Seeing Potential Upside.. But Keeping Finger On “Sell” Trigger
February 12th, 2008 by Buck Woodford
Bear markets are tough to trade. You obviously want to participate on the short side, but until Bernanke cut rates 1.25% over 8 days last month, I was always concerned about the high risk of being heavily short overnight.. and walking into my office one morning to the disaster of seeing S&P futures up 2-4% on a huge surprise cut.
Now, barring calamity, Bernanke & Co are presumably on hold until the March 18th scheduled meeting.
Thus, I now see the the biggest risk for a quick & massive displacement in the market to be on the downside — primarily based on these pesky bond insurers Ambac (ABK) and MBIA (MBI). Run, don’t walk, to read this very detailed letter to the two largest ratings agencies (S&P and Moody’s) from activist investor Bill Ackman, manager of the $1.6 billion Pershing Square Capital hedge fund. He intelligently and completely destroys the concept that these two firms should possibly retain their now-nonsensical AAA ratings. His points all make sense to me in this lopsided debate.

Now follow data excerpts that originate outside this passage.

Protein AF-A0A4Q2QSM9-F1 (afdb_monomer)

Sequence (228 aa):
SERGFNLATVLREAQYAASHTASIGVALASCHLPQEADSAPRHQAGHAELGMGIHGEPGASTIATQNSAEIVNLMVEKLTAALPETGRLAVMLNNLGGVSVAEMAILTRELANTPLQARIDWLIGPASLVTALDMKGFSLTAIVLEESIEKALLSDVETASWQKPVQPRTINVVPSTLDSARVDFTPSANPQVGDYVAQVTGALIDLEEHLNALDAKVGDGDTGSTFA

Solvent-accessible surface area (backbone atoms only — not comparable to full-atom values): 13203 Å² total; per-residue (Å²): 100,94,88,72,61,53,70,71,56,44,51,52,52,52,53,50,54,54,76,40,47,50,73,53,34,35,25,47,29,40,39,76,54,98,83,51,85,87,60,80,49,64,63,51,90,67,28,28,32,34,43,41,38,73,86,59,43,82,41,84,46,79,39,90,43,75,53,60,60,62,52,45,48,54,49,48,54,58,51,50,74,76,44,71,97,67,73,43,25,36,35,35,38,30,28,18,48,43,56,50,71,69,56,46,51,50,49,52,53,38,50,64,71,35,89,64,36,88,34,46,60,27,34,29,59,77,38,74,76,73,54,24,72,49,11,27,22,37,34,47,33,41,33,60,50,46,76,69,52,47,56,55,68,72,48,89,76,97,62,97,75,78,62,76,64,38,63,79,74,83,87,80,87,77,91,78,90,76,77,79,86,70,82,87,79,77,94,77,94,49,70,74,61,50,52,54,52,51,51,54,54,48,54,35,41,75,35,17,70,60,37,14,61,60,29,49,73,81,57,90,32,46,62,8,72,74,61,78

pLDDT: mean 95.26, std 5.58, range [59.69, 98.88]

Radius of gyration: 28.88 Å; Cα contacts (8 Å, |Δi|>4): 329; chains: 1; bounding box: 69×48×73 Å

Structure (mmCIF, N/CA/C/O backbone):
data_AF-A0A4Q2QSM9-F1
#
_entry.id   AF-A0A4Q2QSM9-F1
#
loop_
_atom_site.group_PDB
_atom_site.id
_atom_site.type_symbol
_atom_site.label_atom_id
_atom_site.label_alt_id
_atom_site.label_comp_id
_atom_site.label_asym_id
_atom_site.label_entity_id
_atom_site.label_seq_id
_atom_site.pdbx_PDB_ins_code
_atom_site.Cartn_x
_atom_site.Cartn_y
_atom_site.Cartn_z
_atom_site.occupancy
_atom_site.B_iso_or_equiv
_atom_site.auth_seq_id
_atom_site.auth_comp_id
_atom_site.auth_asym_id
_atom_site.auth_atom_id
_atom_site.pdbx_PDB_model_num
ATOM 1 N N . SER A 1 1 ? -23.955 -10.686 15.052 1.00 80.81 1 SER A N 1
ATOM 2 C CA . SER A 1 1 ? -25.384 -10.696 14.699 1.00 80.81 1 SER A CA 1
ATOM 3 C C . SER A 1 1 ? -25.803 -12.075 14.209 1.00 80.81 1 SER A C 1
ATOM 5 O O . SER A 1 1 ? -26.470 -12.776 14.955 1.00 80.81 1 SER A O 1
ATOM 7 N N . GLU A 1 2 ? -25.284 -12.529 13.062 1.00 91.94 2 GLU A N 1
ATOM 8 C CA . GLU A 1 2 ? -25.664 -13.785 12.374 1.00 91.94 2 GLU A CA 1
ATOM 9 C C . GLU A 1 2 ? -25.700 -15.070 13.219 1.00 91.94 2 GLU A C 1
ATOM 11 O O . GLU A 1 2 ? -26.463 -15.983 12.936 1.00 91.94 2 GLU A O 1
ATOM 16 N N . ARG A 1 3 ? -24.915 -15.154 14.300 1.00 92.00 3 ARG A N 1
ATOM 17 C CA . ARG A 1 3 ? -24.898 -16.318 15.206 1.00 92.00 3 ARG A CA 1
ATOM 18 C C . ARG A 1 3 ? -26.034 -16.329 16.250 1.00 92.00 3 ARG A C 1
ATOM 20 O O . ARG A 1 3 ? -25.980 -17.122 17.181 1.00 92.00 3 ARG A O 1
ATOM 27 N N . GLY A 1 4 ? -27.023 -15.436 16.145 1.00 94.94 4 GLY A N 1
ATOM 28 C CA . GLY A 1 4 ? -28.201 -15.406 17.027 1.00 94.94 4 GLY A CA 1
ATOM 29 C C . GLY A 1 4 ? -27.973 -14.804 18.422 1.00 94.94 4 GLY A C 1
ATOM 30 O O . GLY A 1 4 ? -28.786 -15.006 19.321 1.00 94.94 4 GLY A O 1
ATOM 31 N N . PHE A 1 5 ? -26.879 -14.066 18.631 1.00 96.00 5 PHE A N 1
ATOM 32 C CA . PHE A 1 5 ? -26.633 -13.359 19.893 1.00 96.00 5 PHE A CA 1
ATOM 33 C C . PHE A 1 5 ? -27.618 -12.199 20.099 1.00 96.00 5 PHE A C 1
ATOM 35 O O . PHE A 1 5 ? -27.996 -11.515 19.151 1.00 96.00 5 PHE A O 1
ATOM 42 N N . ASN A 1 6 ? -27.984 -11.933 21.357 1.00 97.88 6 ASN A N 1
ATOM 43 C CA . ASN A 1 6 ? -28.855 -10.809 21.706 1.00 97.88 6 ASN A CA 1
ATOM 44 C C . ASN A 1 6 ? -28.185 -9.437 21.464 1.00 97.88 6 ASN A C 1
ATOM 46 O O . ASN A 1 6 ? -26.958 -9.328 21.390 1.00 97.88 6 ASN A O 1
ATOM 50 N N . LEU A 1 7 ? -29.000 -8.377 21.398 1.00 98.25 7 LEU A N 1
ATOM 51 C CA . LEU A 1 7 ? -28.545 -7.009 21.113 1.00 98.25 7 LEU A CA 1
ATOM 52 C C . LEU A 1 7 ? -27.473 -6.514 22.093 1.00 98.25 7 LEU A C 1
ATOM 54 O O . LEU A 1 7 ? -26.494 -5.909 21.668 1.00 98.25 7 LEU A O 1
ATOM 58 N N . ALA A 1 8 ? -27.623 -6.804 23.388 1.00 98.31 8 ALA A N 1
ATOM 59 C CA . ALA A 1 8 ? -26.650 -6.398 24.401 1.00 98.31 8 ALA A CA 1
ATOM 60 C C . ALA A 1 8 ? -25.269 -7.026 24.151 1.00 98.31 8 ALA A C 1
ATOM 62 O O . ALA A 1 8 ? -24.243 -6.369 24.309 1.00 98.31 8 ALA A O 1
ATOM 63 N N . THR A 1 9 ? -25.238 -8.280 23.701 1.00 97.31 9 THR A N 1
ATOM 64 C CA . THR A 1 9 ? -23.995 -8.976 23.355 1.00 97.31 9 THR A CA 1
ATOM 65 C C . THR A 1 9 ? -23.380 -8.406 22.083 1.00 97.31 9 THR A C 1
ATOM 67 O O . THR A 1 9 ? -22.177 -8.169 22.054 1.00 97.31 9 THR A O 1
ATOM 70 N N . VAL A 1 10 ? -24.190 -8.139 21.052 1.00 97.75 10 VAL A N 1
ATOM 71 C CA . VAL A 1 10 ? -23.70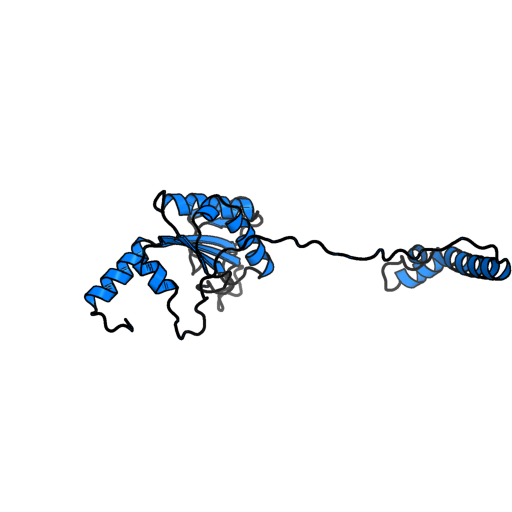7 -7.516 19.808 1.00 97.75 10 VAL A CA 1
ATOM 72 C C . VAL A 1 10 ? -23.114 -6.136 20.086 1.00 97.75 10 VAL A C 1
ATOM 74 O O . VAL A 1 10 ? -22.014 -5.854 19.622 1.00 97.75 10 VAL A O 1
ATOM 77 N N . LEU A 1 11 ? -23.799 -5.310 20.882 1.00 98.12 11 LEU A N 1
ATOM 78 C CA . LEU A 1 11 ? -23.304 -3.996 21.289 1.00 98.12 11 LEU A CA 1
ATOM 79 C C . LEU A 1 11 ? -21.983 -4.113 22.051 1.00 98.12 11 LEU A C 1
ATOM 81 O O . LEU A 1 11 ? -21.033 -3.410 21.724 1.00 98.12 11 LEU A O 1
ATOM 85 N N . ARG A 1 12 ? -21.903 -5.023 23.032 1.00 97.50 12 ARG A N 1
ATOM 86 C CA . ARG A 1 12 ? -20.682 -5.239 23.815 1.00 97.50 12 ARG A CA 1
ATOM 87 C C . ARG A 1 12 ? -19.493 -5.600 22.924 1.00 97.50 12 ARG A C 1
ATOM 89 O O . ARG A 1 12 ? -18.442 -4.991 23.067 1.00 97.50 12 ARG A O 1
ATOM 96 N N . GLU A 1 13 ? -19.651 -6.564 22.018 1.00 97.44 13 GLU A N 1
ATOM 97 C CA . GLU A 1 13 ? -18.571 -7.001 21.119 1.00 97.44 13 GLU A CA 1
ATOM 98 C C . GLU A 1 13 ? -18.193 -5.920 20.094 1.00 97.44 13 GLU A C 1
ATOM 100 O O . GLU A 1 13 ? -17.014 -5.716 19.825 1.00 97.44 13 GLU A O 1
ATOM 105 N N . ALA A 1 14 ? -19.165 -5.175 19.558 1.00 97.62 14 ALA A N 1
ATOM 106 C CA . ALA A 1 14 ? -18.891 -4.067 18.643 1.00 97.62 14 ALA A CA 1
ATOM 107 C C . ALA A 1 14 ? -18.131 -2.924 19.336 1.00 97.62 14 ALA A C 1
ATOM 109 O O . ALA A 1 14 ? -17.146 -2.419 18.798 1.00 97.62 14 ALA A O 1
ATOM 110 N N . GLN A 1 15 ? -18.549 -2.548 20.549 1.00 98.06 15 GLN A N 1
ATOM 111 C CA . GLN A 1 15 ? -17.860 -1.549 21.368 1.00 98.06 15 GLN A CA 1
ATOM 112 C C . GLN A 1 15 ? -16.443 -2.014 21.722 1.00 98.06 15 GLN A C 1
ATOM 114 O O . GLN A 1 15 ? -15.511 -1.216 21.685 1.00 98.06 15 GLN A O 1
ATOM 119 N N . TYR A 1 16 ? -16.287 -3.306 22.024 1.00 97.56 16 TYR A N 1
ATOM 120 C CA . TYR A 1 16 ? -14.997 -3.918 22.313 1.00 97.56 16 TYR A CA 1
ATOM 121 C C . TYR A 1 16 ? -14.062 -3.869 21.100 1.00 97.56 16 TYR A C 1
ATOM 123 O O . TYR A 1 16 ? -12.935 -3.405 21.226 1.00 97.56 16 TYR A O 1
ATOM 131 N N . ALA A 1 17 ? -14.524 -4.254 19.909 1.00 97.94 17 ALA A N 1
ATOM 132 C CA . ALA A 1 17 ? -13.724 -4.135 18.690 1.00 97.94 17 ALA A CA 1
ATOM 133 C C . ALA A 1 17 ? -13.338 -2.671 18.402 1.00 97.94 17 ALA A C 1
ATOM 135 O O . ALA A 1 17 ? -12.178 -2.382 18.107 1.00 97.94 17 ALA A O 1
ATOM 136 N N . ALA A 1 18 ? -14.281 -1.735 18.559 1.00 98.00 18 ALA A N 1
ATOM 137 C CA . ALA A 1 18 ? -14.031 -0.310 18.363 1.00 98.00 18 ALA A CA 1
ATOM 138 C C . ALA A 1 18 ? -12.978 0.244 19.338 1.00 98.00 18 ALA A C 1
ATOM 140 O O . ALA A 1 18 ? -12.087 0.973 18.913 1.00 98.00 18 ALA A O 1
ATOM 141 N N . SER A 1 19 ? -13.025 -0.132 20.622 1.00 97.06 19 SER A N 1
ATOM 142 C CA . SER A 1 19 ? -12.049 0.334 21.620 1.00 97.06 19 SER A CA 1
ATOM 143 C C . SER A 1 19 ? -10.648 -0.255 21.435 1.00 97.06 19 SER A C 1
ATOM 145 O O . SER A 1 19 ? -9.702 0.250 22.030 1.00 97.06 19 SER A O 1
ATOM 147 N N . HIS A 1 20 ? -10.515 -1.319 20.641 1.00 97.25 20 HIS A N 1
ATOM 148 C CA . HIS A 1 20 ? -9.243 -1.972 20.314 1.00 97.25 20 HIS A CA 1
ATOM 149 C C . HIS A 1 20 ? -8.749 -1.636 18.902 1.00 97.25 20 HIS A C 1
ATOM 151 O O . HIS A 1 20 ? -7.794 -2.253 18.431 1.00 97.25 20 HIS A O 1
ATOM 157 N N . THR A 1 21 ? -9.389 -0.677 18.228 1.00 98.50 21 THR A N 1
ATOM 158 C CA . THR A 1 21 ? -9.040 -0.248 16.874 1.00 98.50 21 THR A CA 1
ATOM 159 C C . THR A 1 21 ? -8.495 1.175 16.893 1.00 98.50 21 THR A C 1
ATOM 161 O O . THR A 1 21 ? -9.143 2.091 17.393 1.00 98.50 21 THR A O 1
ATOM 164 N N . ALA A 1 22 ? -7.332 1.379 16.283 1.00 98.44 22 ALA A N 1
ATOM 165 C CA . ALA A 1 22 ? -6.746 2.695 16.053 1.00 98.44 22 ALA A CA 1
ATOM 166 C C . ALA A 1 22 ? -6.480 2.885 14.557 1.00 98.44 22 ALA A C 1
ATOM 168 O O . ALA A 1 22 ? -6.113 1.939 13.863 1.00 98.44 22 ALA A O 1
ATOM 169 N N . SER A 1 23 ? -6.686 4.099 14.045 1.00 98.56 23 SER A N 1
ATOM 170 C CA . SER A 1 23 ? -6.478 4.424 12.629 1.00 98.56 23 SER A CA 1
ATOM 171 C C . SER A 1 23 ? -5.743 5.744 12.464 1.00 98.56 23 SER A C 1
ATOM 173 O O . SER A 1 23 ? -5.987 6.691 13.209 1.00 98.56 23 SER A O 1
ATOM 175 N N . ILE A 1 24 ? -4.880 5.820 11.455 1.00 98.44 24 ILE A N 1
ATOM 176 C CA . ILE A 1 24 ? -4.191 7.042 11.049 1.00 98.44 24 ILE A CA 1
ATOM 177 C C . ILE A 1 24 ? -4.154 7.128 9.522 1.00 98.44 24 ILE A C 1
ATOM 179 O O . ILE A 1 24 ? -3.868 6.142 8.843 1.00 98.44 24 ILE A O 1
ATOM 183 N N . GLY A 1 25 ? -4.483 8.298 8.979 1.00 98.19 25 GLY A N 1
ATOM 184 C CA . GLY A 1 25 ? -4.507 8.568 7.541 1.00 98.19 25 GLY A CA 1
ATOM 185 C C . GLY A 1 25 ? -3.479 9.616 7.142 1.00 98.19 25 GLY A C 1
ATOM 186 O O . GLY A 1 25 ? -3.069 10.433 7.965 1.00 98.19 25 GLY A O 1
ATOM 187 N N . VAL A 1 26 ? -3.076 9.605 5.879 1.00 98.31 26 VAL A N 1
ATOM 188 C CA . VAL A 1 26 ? -2.243 10.643 5.268 1.00 98.31 26 VAL A CA 1
ATOM 189 C C . VAL A 1 26 ? -2.698 10.869 3.831 1.00 98.31 26 VAL A C 1
ATOM 191 O O . VAL A 1 26 ? -3.056 9.918 3.134 1.00 98.31 26 VAL A O 1
ATOM 194 N N . ALA A 1 27 ? -2.667 12.117 3.376 1.00 97.75 27 ALA A N 1
ATOM 195 C CA . ALA A 1 27 ? -2.998 12.476 2.004 1.00 97.75 27 ALA A CA 1
ATOM 196 C C . ALA A 1 27 ? -1.958 13.434 1.418 1.00 97.75 27 ALA A C 1
ATOM 198 O O . ALA A 1 27 ? -1.481 14.345 2.088 1.00 97.75 27 ALA A O 1
ATOM 199 N N . LEU A 1 28 ? -1.605 13.230 0.153 1.00 96.25 28 LEU A N 1
ATOM 200 C CA . LEU A 1 28 ? -0.785 14.156 -0.629 1.00 96.25 28 LEU A CA 1
ATOM 201 C C . LEU A 1 28 ? -1.650 15.270 -1.227 1.00 96.25 28 LEU A C 1
ATOM 203 O O . LEU A 1 28 ? -1.217 16.414 -1.323 1.00 96.25 28 LEU A O 1
ATOM 207 N N . ALA A 1 29 ? -2.880 14.926 -1.610 1.00 93.69 29 ALA A N 1
ATOM 208 C CA . ALA A 1 29 ? -3.881 15.846 -2.126 1.00 93.69 29 ALA A CA 1
ATOM 209 C C . ALA A 1 29 ? -5.276 15.426 -1.652 1.00 93.69 29 ALA A C 1
ATOM 211 O O . ALA A 1 29 ? -5.545 14.229 -1.515 1.00 93.69 29 ALA A O 1
ATOM 212 N N . SER A 1 30 ? -6.155 16.409 -1.443 1.00 92.50 30 SER A N 1
ATOM 213 C CA . SER A 1 30 ? -7.588 16.181 -1.219 1.00 92.50 30 SER A CA 1
ATOM 214 C C . SER A 1 30 ? -8.269 15.587 -2.467 1.00 92.50 30 SER A C 1
ATOM 216 O O . SER A 1 30 ? -7.636 15.396 -3.505 1.00 92.50 30 SER A O 1
ATOM 218 N N . CYS A 1 31 ? -9.562 15.290 -2.365 1.00 90.12 31 CYS A N 1
ATOM 219 C CA . CYS A 1 31 ? -10.377 14.812 -3.481 1.00 90.12 31 CYS A CA 1
ATOM 220 C C . CYS A 1 31 ? -10.934 15.936 -4.365 1.00 90.12 31 CYS A C 1
ATOM 222 O O . CYS A 1 31 ? -11.056 17.085 -3.931 1.00 90.12 31 CYS A O 1
ATOM 224 N N . HIS A 1 32 ? -11.327 15.575 -5.585 1.00 89.12 32 HIS A N 1
ATOM 225 C CA . HIS A 1 32 ? -12.155 16.396 -6.458 1.00 89.12 32 HIS A CA 1
ATOM 226 C C . HIS A 1 32 ? -13.632 16.198 -6.109 1.00 89.12 32 HIS A C 1
ATOM 228 O O . HIS A 1 32 ? -14.167 15.087 -6.162 1.00 89.12 32 HIS A O 1
ATOM 234 N N . LEU A 1 33 ? -14.319 17.294 -5.783 1.00 88.00 33 LEU A N 1
ATOM 235 C CA . LEU A 1 33 ? -15.759 17.270 -5.559 1.00 88.00 33 LEU A CA 1
ATOM 236 C C . LEU A 1 33 ? -16.494 17.351 -6.907 1.00 88.00 33 LEU A C 1
ATOM 238 O O . LEU A 1 33 ? -16.161 18.210 -7.722 1.00 88.00 33 LEU A O 1
ATOM 242 N N . PRO A 1 34 ? -17.550 16.549 -7.145 1.00 83.19 34 PRO A N 1
ATOM 243 C CA . PRO A 1 34 ? -18.283 16.549 -8.418 1.00 83.19 34 PRO A CA 1
ATOM 244 C C . PRO A 1 34 ? -18.899 17.897 -8.833 1.00 83.19 34 PRO A C 1
ATOM 246 O O . PRO A 1 34 ? -19.350 18.035 -9.967 1.00 83.19 34 PRO A O 1
ATOM 249 N N . GLN A 1 35 ? -18.992 18.855 -7.908 1.00 81.00 35 GLN A N 1
ATOM 250 C CA . GLN A 1 35 ? -19.677 20.138 -8.091 1.00 81.00 35 GLN A CA 1
ATOM 251 C C . GLN A 1 35 ? -18.728 21.346 -8.083 1.00 81.00 35 GLN A C 1
ATOM 253 O O . GLN A 1 35 ? -19.126 22.417 -8.531 1.00 81.00 35 GLN A O 1
ATOM 258 N N . GLU A 1 36 ? -17.489 21.192 -7.608 1.00 64.75 36 GLU A N 1
ATOM 259 C CA . GLU A 1 36 ? -16.506 22.278 -7.533 1.00 64.75 36 GLU A CA 1
ATOM 260 C C . GLU A 1 36 ? -15.409 22.044 -8.575 1.00 64.75 36 GLU A C 1
ATOM 262 O O . GLU A 1 36 ? -14.372 21.455 -8.292 1.00 64.75 36 GLU A O 1
ATOM 267 N N . ALA A 1 37 ? -15.661 22.477 -9.813 1.00 59.69 37 ALA A N 1
ATOM 268 C CA . ALA A 1 37 ? -14.686 22.374 -10.902 1.00 59.69 37 ALA A CA 1
ATOM 269 C C . ALA A 1 37 ? -13.605 23.476 -10.857 1.00 59.69 37 ALA A C 1
ATOM 271 O O . ALA A 1 37 ? -12.541 23.311 -11.449 1.00 59.69 37 ALA A O 1
ATOM 272 N N . ASP A 1 38 ? -13.871 24.587 -10.162 1.00 61.41 38 ASP A N 1
ATOM 273 C CA . ASP A 1 38 ? -13.037 25.797 -10.215 1.00 61.41 38 ASP A CA 1
ATOM 274 C C . ASP A 1 38 ? -11.977 25.882 -9.099 1.00 61.41 38 ASP A C 1
ATOM 276 O O . ASP A 1 38 ? -11.073 26.718 -9.167 1.00 61.41 38 ASP A O 1
ATOM 280 N N . SER A 1 39 ? -12.042 25.019 -8.079 1.00 67.44 39 SER A N 1
ATOM 281 C CA . SER A 1 39 ? -11.033 24.916 -7.020 1.00 67.44 39 SER A CA 1
ATOM 282 C C . SER A 1 39 ? -10.215 23.638 -7.193 1.00 67.44 39 SER A C 1
ATOM 284 O O . SER A 1 39 ? -10.720 22.521 -7.108 1.00 67.44 39 SER A O 1
ATOM 286 N N . ALA A 1 40 ? -8.906 23.792 -7.410 1.00 75.31 40 ALA A N 1
ATOM 287 C CA . ALA A 1 40 ? -8.001 22.654 -7.322 1.00 75.31 40 ALA A CA 1
ATOM 288 C C . ALA A 1 40 ? -8.048 22.071 -5.892 1.00 75.31 40 ALA A C 1
ATOM 290 O O . ALA A 1 40 ? -8.104 22.847 -4.927 1.00 75.31 40 ALA A O 1
ATOM 291 N N . PRO A 1 41 ? -7.987 20.737 -5.724 1.00 81.81 41 PRO A N 1
ATOM 292 C CA . PRO A 1 41 ? -7.951 20.127 -4.402 1.00 81.81 41 PRO A CA 1
ATOM 293 C C . PRO A 1 41 ? -6.802 20.676 -3.553 1.00 81.81 41 PRO A C 1
ATOM 295 O O . PRO A 1 41 ? -5.718 20.973 -4.064 1.00 81.81 41 PRO A O 1
ATOM 298 N N . ARG A 1 42 ? -7.014 20.766 -2.232 1.00 85.81 42 ARG A N 1
ATOM 299 C CA . ARG A 1 42 ? -5.960 21.152 -1.280 1.00 85.81 42 ARG A CA 1
ATOM 300 C C . ARG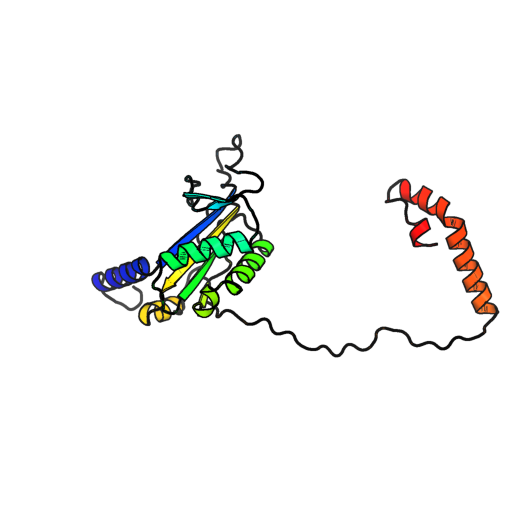 A 1 42 ? -4.749 20.233 -1.465 1.00 85.81 42 ARG A C 1
ATOM 302 O O . ARG A 1 42 ? -4.854 19.023 -1.277 1.00 85.81 42 ARG A O 1
ATOM 309 N N . HIS A 1 43 ? -3.620 20.826 -1.838 1.00 89.12 43 HIS A N 1
ATOM 310 C CA . HIS A 1 43 ? -2.365 20.139 -2.116 1.00 89.12 43 HIS A CA 1
ATOM 311 C C . HIS A 1 43 ? -1.193 21.081 -1.829 1.00 89.12 43 HIS A C 1
ATOM 313 O O . HIS A 1 43 ? -1.210 22.251 -2.217 1.00 89.12 43 HIS A O 1
ATOM 319 N N . GLN A 1 44 ? -0.149 20.552 -1.196 1.00 91.69 44 GLN A N 1
ATOM 320 C CA . GLN A 1 44 ? 1.114 21.251 -0.995 1.00 91.69 44 GLN A CA 1
ATOM 321 C C . GLN A 1 44 ? 2.239 20.421 -1.617 1.00 91.69 44 GLN A C 1
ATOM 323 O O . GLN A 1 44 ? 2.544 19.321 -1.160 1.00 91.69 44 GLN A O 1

Deutsche Bank’s CEO likened the potential fallout from bond insurer bankruptcies as equal to that we’ve already experienced from subprime mortgages. So of course the raters are likely under extreme pressure from various beureaucrats not to “pull the plug”.. but I work on the assumption that reality eventually wins. It’s no shock why reality is being suspended. The question is, for how long.
Update: I almost forgot.. According to Bloomberg, gigantic multiline insurer AIG announced a “material weakness'’ in how the company valued a big chunk of its portfolio. The sad saga continues.